One of the most impressive developments in recent years has been the production of AI systems that can teach themselves to master the rules of a larger system. Notable successes have included experiments with chess and Starcraft. Given that self-teaching capability, it’s tempting to think that computer-controlled systems should be able to teach themselves everything they need to know to operate. Obviously, for a complex system like a self-driving car, we’re not there yet. But it should be much easier with a simpler system, right?
Maybe not. A group of researchers in Amsterdam attempted to take a very simple mobile robot and create a system that would learn to optimize its movement through a learn-by-doing process. While the system the researchers developed was flexible and could be effective, it ran into trouble due to some basic features of the real world, like friction.
The robots in the study were incredibly simple and were formed from a varying number of identical units. Each had an on-board controller, battery, and motion sensor. A pump controlled a piece of inflatable tubing that connected a unit to a neighboring unit. When inflated, the tubing generated a force that pushed the two units apart. When deflated, the tubing would pull the units back together.
Linking these units together created a self-propelled train. Given the proper series of inflation and deflation, individual units could drag and push each other in a coordinated manner, providing a directional movement that pushed the system along like an inchworm. It would be relatively simple to figure out the optimal series of commands sent to the pump that controls the inflation—simple, but not especially interesting. So the researchers behind the new work decided to see if the system could optimize its own movement.
Each unit was allowed to act independently and was given a simple set of rules. Inflation/deflation was set to cycle every two seconds, with the only adjustable parameter being when, within that 2-second window, the pump would turn on (it would stay on for less than a second). Each unit in the chain would choose a start time at random, use it for a few cycles, and then use the system’s on-board sensor to determine how far the robot moved. The start time was chosen randomly during the learning period, and a refinement period followed, during which areas around the best-performing times were sampled.
Critically, each unit in the chain operated completely independently, without knowing what the other units were up to. The coordination needed for forward motion emerged spontaneously.
The researchers started by linking two robots and an inert block into a train and placing the system on a circular track. It only took about 80 seconds for some of the trains to reach the maximum speed possible, a stately pace of just over two millimeters per second. There’s no way for this hardware to go faster, as confirmed by simulations in a model system.
Not so fast
But problems were immediately apparent. Some of the systems got stuck in a local minimum, optimizing a speed that was only a quarter that of the maximum possible. Things went poorly in a different way when the team added a third robot to the train.
Here again, the system took only a few minutes to approach the maximum speed seen in simulations. But once they reached that speed, most systems seemed to start slowing down. That shouldn’t be possible, as the units always saved the cycle start time associated with the maximum velocity they reached. Since they should never intentionally choose a lower velocity, there’s no reason they should slow down, right?

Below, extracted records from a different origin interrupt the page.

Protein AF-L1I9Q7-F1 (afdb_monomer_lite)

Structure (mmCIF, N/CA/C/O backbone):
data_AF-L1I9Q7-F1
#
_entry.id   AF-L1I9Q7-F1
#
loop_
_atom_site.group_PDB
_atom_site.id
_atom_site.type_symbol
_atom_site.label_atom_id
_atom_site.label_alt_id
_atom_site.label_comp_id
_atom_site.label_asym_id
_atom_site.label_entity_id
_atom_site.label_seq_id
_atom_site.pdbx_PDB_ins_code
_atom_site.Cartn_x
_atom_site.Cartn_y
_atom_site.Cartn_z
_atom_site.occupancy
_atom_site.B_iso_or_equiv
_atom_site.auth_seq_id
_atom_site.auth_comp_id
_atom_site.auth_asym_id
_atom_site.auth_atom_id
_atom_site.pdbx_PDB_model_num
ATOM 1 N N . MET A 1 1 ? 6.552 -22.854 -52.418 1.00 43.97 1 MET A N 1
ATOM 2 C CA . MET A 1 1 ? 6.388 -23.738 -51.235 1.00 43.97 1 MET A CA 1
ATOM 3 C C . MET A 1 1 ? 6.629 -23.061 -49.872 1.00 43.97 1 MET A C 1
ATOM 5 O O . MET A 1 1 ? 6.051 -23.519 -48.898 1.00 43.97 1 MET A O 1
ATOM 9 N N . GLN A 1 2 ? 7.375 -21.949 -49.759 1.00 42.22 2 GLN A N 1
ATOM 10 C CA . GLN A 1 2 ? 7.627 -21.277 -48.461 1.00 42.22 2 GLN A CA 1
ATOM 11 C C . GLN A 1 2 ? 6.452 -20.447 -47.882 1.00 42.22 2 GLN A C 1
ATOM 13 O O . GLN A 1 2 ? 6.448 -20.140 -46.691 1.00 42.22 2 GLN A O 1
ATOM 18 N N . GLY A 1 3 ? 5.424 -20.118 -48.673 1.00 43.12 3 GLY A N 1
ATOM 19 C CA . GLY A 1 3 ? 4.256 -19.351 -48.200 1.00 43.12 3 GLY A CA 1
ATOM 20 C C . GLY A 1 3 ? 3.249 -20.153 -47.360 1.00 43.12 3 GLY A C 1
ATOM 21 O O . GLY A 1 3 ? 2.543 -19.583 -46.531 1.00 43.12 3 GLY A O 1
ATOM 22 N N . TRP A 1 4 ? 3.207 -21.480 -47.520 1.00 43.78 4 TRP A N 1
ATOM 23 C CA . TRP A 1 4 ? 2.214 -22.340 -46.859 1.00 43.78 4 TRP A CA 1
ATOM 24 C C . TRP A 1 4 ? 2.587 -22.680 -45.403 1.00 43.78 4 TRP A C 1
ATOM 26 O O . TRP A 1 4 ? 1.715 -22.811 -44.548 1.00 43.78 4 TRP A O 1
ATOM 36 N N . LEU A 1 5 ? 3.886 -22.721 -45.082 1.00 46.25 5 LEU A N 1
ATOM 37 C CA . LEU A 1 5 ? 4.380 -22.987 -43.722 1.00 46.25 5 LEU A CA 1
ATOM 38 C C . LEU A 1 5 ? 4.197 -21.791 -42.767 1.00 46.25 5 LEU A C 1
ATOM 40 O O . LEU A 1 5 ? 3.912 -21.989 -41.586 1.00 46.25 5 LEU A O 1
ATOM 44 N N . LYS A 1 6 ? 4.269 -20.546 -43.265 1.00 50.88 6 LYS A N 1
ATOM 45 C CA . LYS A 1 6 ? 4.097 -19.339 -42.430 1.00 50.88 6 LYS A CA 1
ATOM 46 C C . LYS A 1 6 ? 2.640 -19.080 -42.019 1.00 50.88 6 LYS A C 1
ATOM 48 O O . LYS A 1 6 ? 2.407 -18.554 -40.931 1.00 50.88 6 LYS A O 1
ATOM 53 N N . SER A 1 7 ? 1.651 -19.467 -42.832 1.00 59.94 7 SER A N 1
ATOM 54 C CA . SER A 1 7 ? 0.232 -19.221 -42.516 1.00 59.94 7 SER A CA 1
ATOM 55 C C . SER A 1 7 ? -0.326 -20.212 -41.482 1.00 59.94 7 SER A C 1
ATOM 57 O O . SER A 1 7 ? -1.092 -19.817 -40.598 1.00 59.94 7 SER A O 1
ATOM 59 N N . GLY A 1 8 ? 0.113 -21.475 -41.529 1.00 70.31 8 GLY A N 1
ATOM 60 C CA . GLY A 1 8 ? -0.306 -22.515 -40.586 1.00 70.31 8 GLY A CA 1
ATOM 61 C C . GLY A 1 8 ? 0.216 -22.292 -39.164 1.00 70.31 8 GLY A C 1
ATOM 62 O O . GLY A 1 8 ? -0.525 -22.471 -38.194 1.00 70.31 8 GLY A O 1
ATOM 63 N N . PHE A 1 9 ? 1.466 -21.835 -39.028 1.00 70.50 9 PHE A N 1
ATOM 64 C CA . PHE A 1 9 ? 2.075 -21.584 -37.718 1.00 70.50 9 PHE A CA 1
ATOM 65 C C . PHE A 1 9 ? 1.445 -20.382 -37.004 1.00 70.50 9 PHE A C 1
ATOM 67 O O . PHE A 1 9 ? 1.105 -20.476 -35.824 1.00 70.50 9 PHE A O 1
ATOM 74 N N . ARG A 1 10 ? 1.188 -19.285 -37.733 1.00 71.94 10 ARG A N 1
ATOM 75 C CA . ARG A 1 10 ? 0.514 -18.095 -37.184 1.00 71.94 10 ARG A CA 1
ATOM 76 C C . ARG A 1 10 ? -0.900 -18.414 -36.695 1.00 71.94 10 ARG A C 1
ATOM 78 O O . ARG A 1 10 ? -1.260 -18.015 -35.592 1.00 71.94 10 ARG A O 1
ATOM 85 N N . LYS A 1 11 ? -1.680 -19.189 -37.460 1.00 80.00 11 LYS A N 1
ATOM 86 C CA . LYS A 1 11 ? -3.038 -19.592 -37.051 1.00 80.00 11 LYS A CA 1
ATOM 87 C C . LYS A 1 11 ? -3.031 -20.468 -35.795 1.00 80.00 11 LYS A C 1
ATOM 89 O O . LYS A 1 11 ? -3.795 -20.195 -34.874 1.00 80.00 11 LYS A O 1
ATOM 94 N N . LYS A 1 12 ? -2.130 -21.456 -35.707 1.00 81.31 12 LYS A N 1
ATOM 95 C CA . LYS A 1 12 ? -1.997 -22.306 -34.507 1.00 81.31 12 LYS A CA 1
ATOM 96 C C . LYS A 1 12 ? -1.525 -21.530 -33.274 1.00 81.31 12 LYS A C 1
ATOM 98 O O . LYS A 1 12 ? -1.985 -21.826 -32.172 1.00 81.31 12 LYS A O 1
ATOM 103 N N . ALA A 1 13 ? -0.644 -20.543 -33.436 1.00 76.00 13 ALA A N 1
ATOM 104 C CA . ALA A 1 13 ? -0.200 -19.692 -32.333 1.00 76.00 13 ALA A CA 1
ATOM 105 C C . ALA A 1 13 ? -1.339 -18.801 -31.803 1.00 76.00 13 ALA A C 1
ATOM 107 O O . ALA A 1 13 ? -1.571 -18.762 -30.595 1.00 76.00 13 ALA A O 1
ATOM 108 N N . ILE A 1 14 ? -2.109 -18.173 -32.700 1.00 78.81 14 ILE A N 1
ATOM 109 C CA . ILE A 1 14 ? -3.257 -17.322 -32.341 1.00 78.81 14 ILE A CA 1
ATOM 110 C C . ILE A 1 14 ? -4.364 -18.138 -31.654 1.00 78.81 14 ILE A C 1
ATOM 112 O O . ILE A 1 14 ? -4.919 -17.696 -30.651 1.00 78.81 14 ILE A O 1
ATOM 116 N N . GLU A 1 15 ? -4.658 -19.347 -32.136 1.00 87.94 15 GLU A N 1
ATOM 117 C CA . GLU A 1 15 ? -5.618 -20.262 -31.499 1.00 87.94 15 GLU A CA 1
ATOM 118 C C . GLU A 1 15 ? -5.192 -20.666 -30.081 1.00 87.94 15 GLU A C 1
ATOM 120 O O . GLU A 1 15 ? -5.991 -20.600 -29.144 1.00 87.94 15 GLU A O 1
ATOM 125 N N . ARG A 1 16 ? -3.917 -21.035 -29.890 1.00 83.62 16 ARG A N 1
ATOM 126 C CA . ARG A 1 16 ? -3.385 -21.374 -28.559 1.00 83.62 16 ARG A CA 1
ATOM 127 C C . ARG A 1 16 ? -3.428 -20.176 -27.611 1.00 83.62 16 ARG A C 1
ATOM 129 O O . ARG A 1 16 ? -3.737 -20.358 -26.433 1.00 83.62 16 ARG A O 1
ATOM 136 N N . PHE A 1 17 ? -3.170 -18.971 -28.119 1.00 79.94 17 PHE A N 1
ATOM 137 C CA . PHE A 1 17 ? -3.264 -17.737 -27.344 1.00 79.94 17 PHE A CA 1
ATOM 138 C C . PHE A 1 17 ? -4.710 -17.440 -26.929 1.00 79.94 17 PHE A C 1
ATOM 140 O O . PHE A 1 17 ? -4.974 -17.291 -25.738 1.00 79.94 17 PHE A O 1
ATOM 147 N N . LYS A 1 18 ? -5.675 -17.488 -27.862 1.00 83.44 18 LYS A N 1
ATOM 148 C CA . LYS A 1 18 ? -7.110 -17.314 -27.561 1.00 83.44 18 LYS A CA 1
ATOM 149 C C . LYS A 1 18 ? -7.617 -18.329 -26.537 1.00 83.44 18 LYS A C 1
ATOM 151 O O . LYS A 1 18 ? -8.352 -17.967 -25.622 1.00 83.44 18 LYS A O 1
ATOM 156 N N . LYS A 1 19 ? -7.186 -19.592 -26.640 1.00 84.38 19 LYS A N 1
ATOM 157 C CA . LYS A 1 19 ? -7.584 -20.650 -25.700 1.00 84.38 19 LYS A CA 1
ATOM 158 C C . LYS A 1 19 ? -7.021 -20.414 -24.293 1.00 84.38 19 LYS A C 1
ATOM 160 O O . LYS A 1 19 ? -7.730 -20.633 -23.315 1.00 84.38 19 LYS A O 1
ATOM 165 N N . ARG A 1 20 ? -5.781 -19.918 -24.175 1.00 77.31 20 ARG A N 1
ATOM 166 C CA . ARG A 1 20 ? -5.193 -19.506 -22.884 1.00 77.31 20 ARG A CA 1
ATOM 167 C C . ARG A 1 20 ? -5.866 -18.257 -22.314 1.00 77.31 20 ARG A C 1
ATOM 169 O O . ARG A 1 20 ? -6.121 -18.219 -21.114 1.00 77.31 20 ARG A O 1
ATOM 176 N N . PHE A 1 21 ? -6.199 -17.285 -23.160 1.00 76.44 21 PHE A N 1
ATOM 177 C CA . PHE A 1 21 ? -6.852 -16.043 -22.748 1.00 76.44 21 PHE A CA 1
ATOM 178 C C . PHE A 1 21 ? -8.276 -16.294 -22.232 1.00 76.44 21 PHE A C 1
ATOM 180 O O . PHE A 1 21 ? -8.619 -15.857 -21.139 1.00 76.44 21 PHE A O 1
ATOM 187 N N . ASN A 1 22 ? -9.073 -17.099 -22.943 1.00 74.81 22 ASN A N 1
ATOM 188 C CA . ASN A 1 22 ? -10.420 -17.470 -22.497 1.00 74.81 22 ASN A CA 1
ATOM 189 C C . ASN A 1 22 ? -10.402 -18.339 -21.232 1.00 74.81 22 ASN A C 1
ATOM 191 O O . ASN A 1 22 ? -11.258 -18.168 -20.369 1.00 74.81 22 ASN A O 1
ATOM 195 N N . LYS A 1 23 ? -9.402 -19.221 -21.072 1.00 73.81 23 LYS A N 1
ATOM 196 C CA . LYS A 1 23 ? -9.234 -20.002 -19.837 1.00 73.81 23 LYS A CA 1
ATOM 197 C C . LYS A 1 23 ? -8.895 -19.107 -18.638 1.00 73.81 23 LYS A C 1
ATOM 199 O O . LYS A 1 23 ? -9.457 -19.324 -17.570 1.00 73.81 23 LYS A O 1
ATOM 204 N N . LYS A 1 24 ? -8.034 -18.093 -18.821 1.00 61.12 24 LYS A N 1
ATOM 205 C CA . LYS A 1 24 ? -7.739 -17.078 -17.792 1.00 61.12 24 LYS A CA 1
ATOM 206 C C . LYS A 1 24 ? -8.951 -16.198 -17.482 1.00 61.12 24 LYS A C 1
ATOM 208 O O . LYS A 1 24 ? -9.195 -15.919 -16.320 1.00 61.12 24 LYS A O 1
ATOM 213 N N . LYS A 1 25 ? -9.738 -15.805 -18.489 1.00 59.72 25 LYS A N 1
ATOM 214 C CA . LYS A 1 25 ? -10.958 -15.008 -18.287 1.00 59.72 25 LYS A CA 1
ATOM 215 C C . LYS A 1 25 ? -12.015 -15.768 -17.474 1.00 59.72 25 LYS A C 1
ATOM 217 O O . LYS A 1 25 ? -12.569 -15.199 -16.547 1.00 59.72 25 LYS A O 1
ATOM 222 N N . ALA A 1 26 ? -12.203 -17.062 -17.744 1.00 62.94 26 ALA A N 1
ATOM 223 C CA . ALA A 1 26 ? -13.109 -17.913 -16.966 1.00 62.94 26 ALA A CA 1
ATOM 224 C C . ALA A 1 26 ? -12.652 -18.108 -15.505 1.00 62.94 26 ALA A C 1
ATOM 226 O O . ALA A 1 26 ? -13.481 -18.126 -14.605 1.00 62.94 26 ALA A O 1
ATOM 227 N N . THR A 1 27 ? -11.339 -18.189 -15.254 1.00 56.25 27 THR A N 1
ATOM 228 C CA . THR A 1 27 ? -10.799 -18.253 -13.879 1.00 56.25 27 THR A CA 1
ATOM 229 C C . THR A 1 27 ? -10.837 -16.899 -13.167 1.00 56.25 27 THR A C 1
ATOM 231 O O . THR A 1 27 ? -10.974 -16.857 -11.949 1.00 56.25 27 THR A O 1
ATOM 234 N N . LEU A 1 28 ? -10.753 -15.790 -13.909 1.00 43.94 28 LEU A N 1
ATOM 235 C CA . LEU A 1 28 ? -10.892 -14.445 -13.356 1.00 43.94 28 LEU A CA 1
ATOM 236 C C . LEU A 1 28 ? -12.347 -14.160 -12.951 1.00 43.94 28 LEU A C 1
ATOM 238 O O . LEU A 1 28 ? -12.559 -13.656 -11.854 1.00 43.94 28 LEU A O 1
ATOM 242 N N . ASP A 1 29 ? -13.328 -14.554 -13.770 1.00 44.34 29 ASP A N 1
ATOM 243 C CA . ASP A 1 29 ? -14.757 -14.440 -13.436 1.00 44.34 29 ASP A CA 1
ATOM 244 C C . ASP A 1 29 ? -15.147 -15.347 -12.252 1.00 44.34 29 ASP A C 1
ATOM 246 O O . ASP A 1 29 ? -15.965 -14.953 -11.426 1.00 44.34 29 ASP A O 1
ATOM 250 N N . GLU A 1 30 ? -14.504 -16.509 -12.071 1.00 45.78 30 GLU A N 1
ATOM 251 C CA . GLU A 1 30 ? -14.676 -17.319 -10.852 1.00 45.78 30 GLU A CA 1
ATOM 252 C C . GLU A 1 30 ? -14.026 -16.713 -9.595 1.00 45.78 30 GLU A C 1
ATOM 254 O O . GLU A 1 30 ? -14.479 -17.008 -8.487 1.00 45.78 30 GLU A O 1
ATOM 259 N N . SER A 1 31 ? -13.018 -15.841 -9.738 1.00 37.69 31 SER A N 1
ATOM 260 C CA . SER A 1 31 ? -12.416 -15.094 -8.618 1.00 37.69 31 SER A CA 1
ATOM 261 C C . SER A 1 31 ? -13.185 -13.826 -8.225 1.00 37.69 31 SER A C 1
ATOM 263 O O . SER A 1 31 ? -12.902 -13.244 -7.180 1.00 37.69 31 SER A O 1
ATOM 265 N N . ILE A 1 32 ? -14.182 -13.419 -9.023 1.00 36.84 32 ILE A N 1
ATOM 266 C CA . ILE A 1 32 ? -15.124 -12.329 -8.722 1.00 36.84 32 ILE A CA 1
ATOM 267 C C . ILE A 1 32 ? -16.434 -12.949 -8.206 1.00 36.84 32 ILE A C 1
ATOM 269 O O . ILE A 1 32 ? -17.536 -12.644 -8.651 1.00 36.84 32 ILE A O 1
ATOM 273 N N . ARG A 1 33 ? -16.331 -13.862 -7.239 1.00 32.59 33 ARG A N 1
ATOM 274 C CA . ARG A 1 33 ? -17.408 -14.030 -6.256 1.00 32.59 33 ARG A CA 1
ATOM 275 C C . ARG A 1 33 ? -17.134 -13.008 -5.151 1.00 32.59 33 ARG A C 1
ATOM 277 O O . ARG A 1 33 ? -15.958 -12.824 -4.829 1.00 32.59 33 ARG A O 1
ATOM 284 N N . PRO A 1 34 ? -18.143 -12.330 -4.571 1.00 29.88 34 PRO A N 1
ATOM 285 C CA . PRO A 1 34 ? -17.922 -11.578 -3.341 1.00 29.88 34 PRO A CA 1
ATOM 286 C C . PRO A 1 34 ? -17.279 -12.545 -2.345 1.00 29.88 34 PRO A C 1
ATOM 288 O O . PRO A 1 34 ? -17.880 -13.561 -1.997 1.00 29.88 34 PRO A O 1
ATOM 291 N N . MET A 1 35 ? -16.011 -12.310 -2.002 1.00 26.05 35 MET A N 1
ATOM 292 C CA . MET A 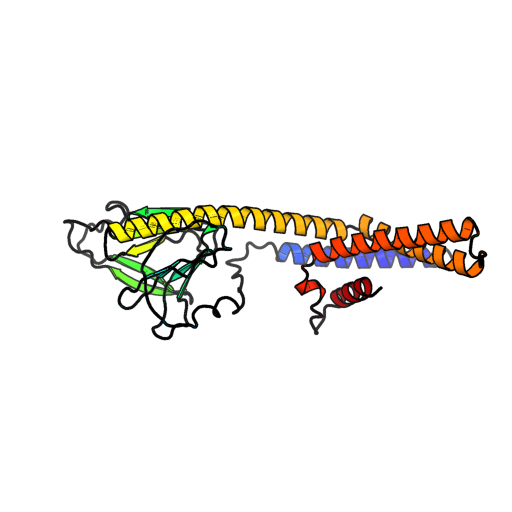1 35 ? -15.315 -13.154 -1.040 1.00 26.05 35 MET A CA 1
ATOM 293 C C . MET A 1 35 ? -16.054 -12.998 0.289 1.00 26.05 35 MET A C 1
ATOM 295 O O . MET A 1 35 ? -16.118 -11.873 0.788 1.00 26.05 35 MET A O 1
ATOM 299 N N . PRO A 1 36 ? -16.604 -14.072 0.879 1.00 28.80 36 PRO A N 1
ATOM 300 C CA . PRO A 1 36 ? -17.007 -14.013 2.266 1.00 28.80 36 PRO A CA 1
ATOM 301 C C . PRO A 1 36 ? -15.707 -13.894 3.062 1.00 28.80 36 PRO A C 1
ATOM 303 O O . PRO A 1 36 ? -14.932 -14.842 3.141 1.00 28.80 36 PRO A O 1
ATOM 306 N N . ASN A 1 37 ? -15.443 -12.691 3.565 1.00 33.53 37 ASN A N 1
ATOM 307 C CA . ASN A 1 37 ? -14.427 -12.389 4.567 1.00 33.53 37 ASN A CA 1
ATOM 308 C C . ASN A 1 37 ? -13.017 -12.875 4.196 1.00 33.53 37 ASN A C 1
ATOM 310 O O . ASN A 1 37 ? -12.490 -13.850 4.732 1.00 33.53 37 ASN A O 1
ATOM 314 N N . ALA A 1 38 ? -12.366 -12.152 3.283 1.00 26.83 38 ALA A N 1
ATOM 315 C CA . ALA A 1 38 ? -10.929 -12.280 3.088 1.00 26.83 38 ALA A CA 1
ATOM 316 C C . ALA A 1 38 ? -10.195 -11.737 4.328 1.00 26.83 38 ALA A C 1
ATOM 318 O O . ALA A 1 38 ? -9.870 -10.553 4.411 1.00 26.83 38 ALA A O 1
ATOM 319 N N . HIS A 1 39 ? -9.939 -12.619 5.294 1.00 33.09 39 HIS A N 1
ATOM 320 C CA . HIS A 1 39 ? -9.004 -12.387 6.386 1.00 33.09 39 HIS A CA 1
ATOM 321 C C . HIS A 1 39 ? -7.619 -12.108 5.795 1.00 33.09 39 HIS A C 1
ATOM 323 O O . HIS A 1 39 ? -6.925 -13.001 5.305 1.00 33.09 39 HIS A O 1
ATOM 329 N N . LEU A 1 40 ? -7.220 -10.840 5.806 1.00 26.75 40 LEU A N 1
ATOM 330 C CA . LEU A 1 40 ? -5.866 -10.437 5.475 1.00 26.75 40 LEU A CA 1
ATOM 331 C C . LEU A 1 40 ? -4.982 -10.783 6.684 1.00 26.75 40 LEU A C 1
ATOM 333 O O . LEU A 1 40 ? -4.909 -10.014 7.638 1.00 26.75 40 LEU A O 1
ATOM 337 N N . CYS A 1 41 ? -4.334 -11.953 6.671 1.00 27.45 41 CYS A N 1
ATOM 338 C CA . CYS A 1 41 ? -3.297 -12.294 7.648 1.00 27.45 41 CYS A CA 1
ATOM 339 C C . CYS A 1 41 ? -2.185 -11.236 7.604 1.00 27.45 41 CYS A C 1
ATOM 341 O O . CYS A 1 41 ? -1.397 -11.182 6.653 1.00 27.45 41 CYS A O 1
ATOM 343 N N . ILE A 1 42 ? -2.112 -10.397 8.635 1.00 28.06 42 ILE A N 1
ATOM 344 C CA . ILE A 1 42 ? -0.954 -9.545 8.891 1.00 28.06 42 ILE A CA 1
ATOM 345 C C . ILE A 1 42 ? 0.022 -10.352 9.753 1.00 28.06 42 ILE A C 1
ATOM 347 O O . ILE A 1 42 ? -0.337 -10.893 10.790 1.00 28.06 42 ILE A O 1
ATOM 351 N N . ARG A 1 43 ? 1.249 -10.460 9.234 1.00 29.22 43 ARG A N 1
ATOM 352 C CA . ARG A 1 43 ? 2.431 -11.135 9.793 1.00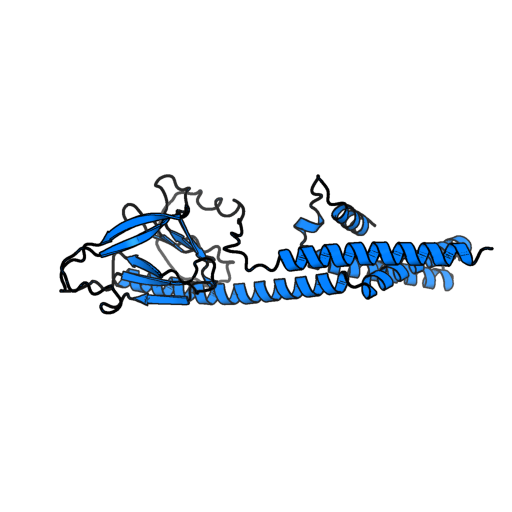 29.22 43 ARG A CA 1
ATOM 353 C C . ARG A 1 43 ? 2.773 -10.675 11.217 1.00 29.22 43 ARG A C 1
ATOM 355 O O . ARG A 1 43 ? 2.681 -9.485 11.508 1.00 29.22 43 ARG A O 1
ATOM 362 N N . ASP A 1 44 ? 3.357 -11.600 11.979 1.00 31.08 44 ASP A N 1
ATOM 363 C CA . ASP A 1 44 ? 3.870 -11.543 13.367 1.00 31.08 44 ASP A CA 1
ATOM 364 C C . ASP A 1 44 ? 4.858 -10.407 13.727 1.00 31.08 44 ASP A C 1
ATOM 366 O O . ASP A 1 44 ? 5.442 -10.398 14.806 1.00 31.08 44 ASP A O 1
ATOM 370 N N . SER A 1 45 ? 5.086 -9.418 12.862 1.00 29.55 45 SER A N 1
ATOM 371 C CA . SER A 1 45 ? 6.074 -8.354 13.092 1.00 29.55 45 SER A CA 1
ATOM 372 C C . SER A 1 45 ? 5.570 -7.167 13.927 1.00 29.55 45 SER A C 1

Fortunately, someone on the team noticed that the systems weren’t experiencing a uniform slowdown. Instead, they came to a near-halt at specific locations on the track, suggesting that they were running into issues with friction at those points. Even though the robots kept performing the actions associated with the maximum speed elsewhere on the track, they were doing so in a location where a different series of actions might power through the friction more effectively.
To fix this issue, the researchers did some reprogramming. Originally, the system just looked for the maximum velocity and stored that and the inflation cycle start time associated with it. After the switch, the system always saved the most recent velocity but only updated the start time if the stored velocity was slower than the more recent one. If the system hit a rough spot and slowed down dramatically, it could find an optimal means to power through and then re-optimize for the optimum speed afterward.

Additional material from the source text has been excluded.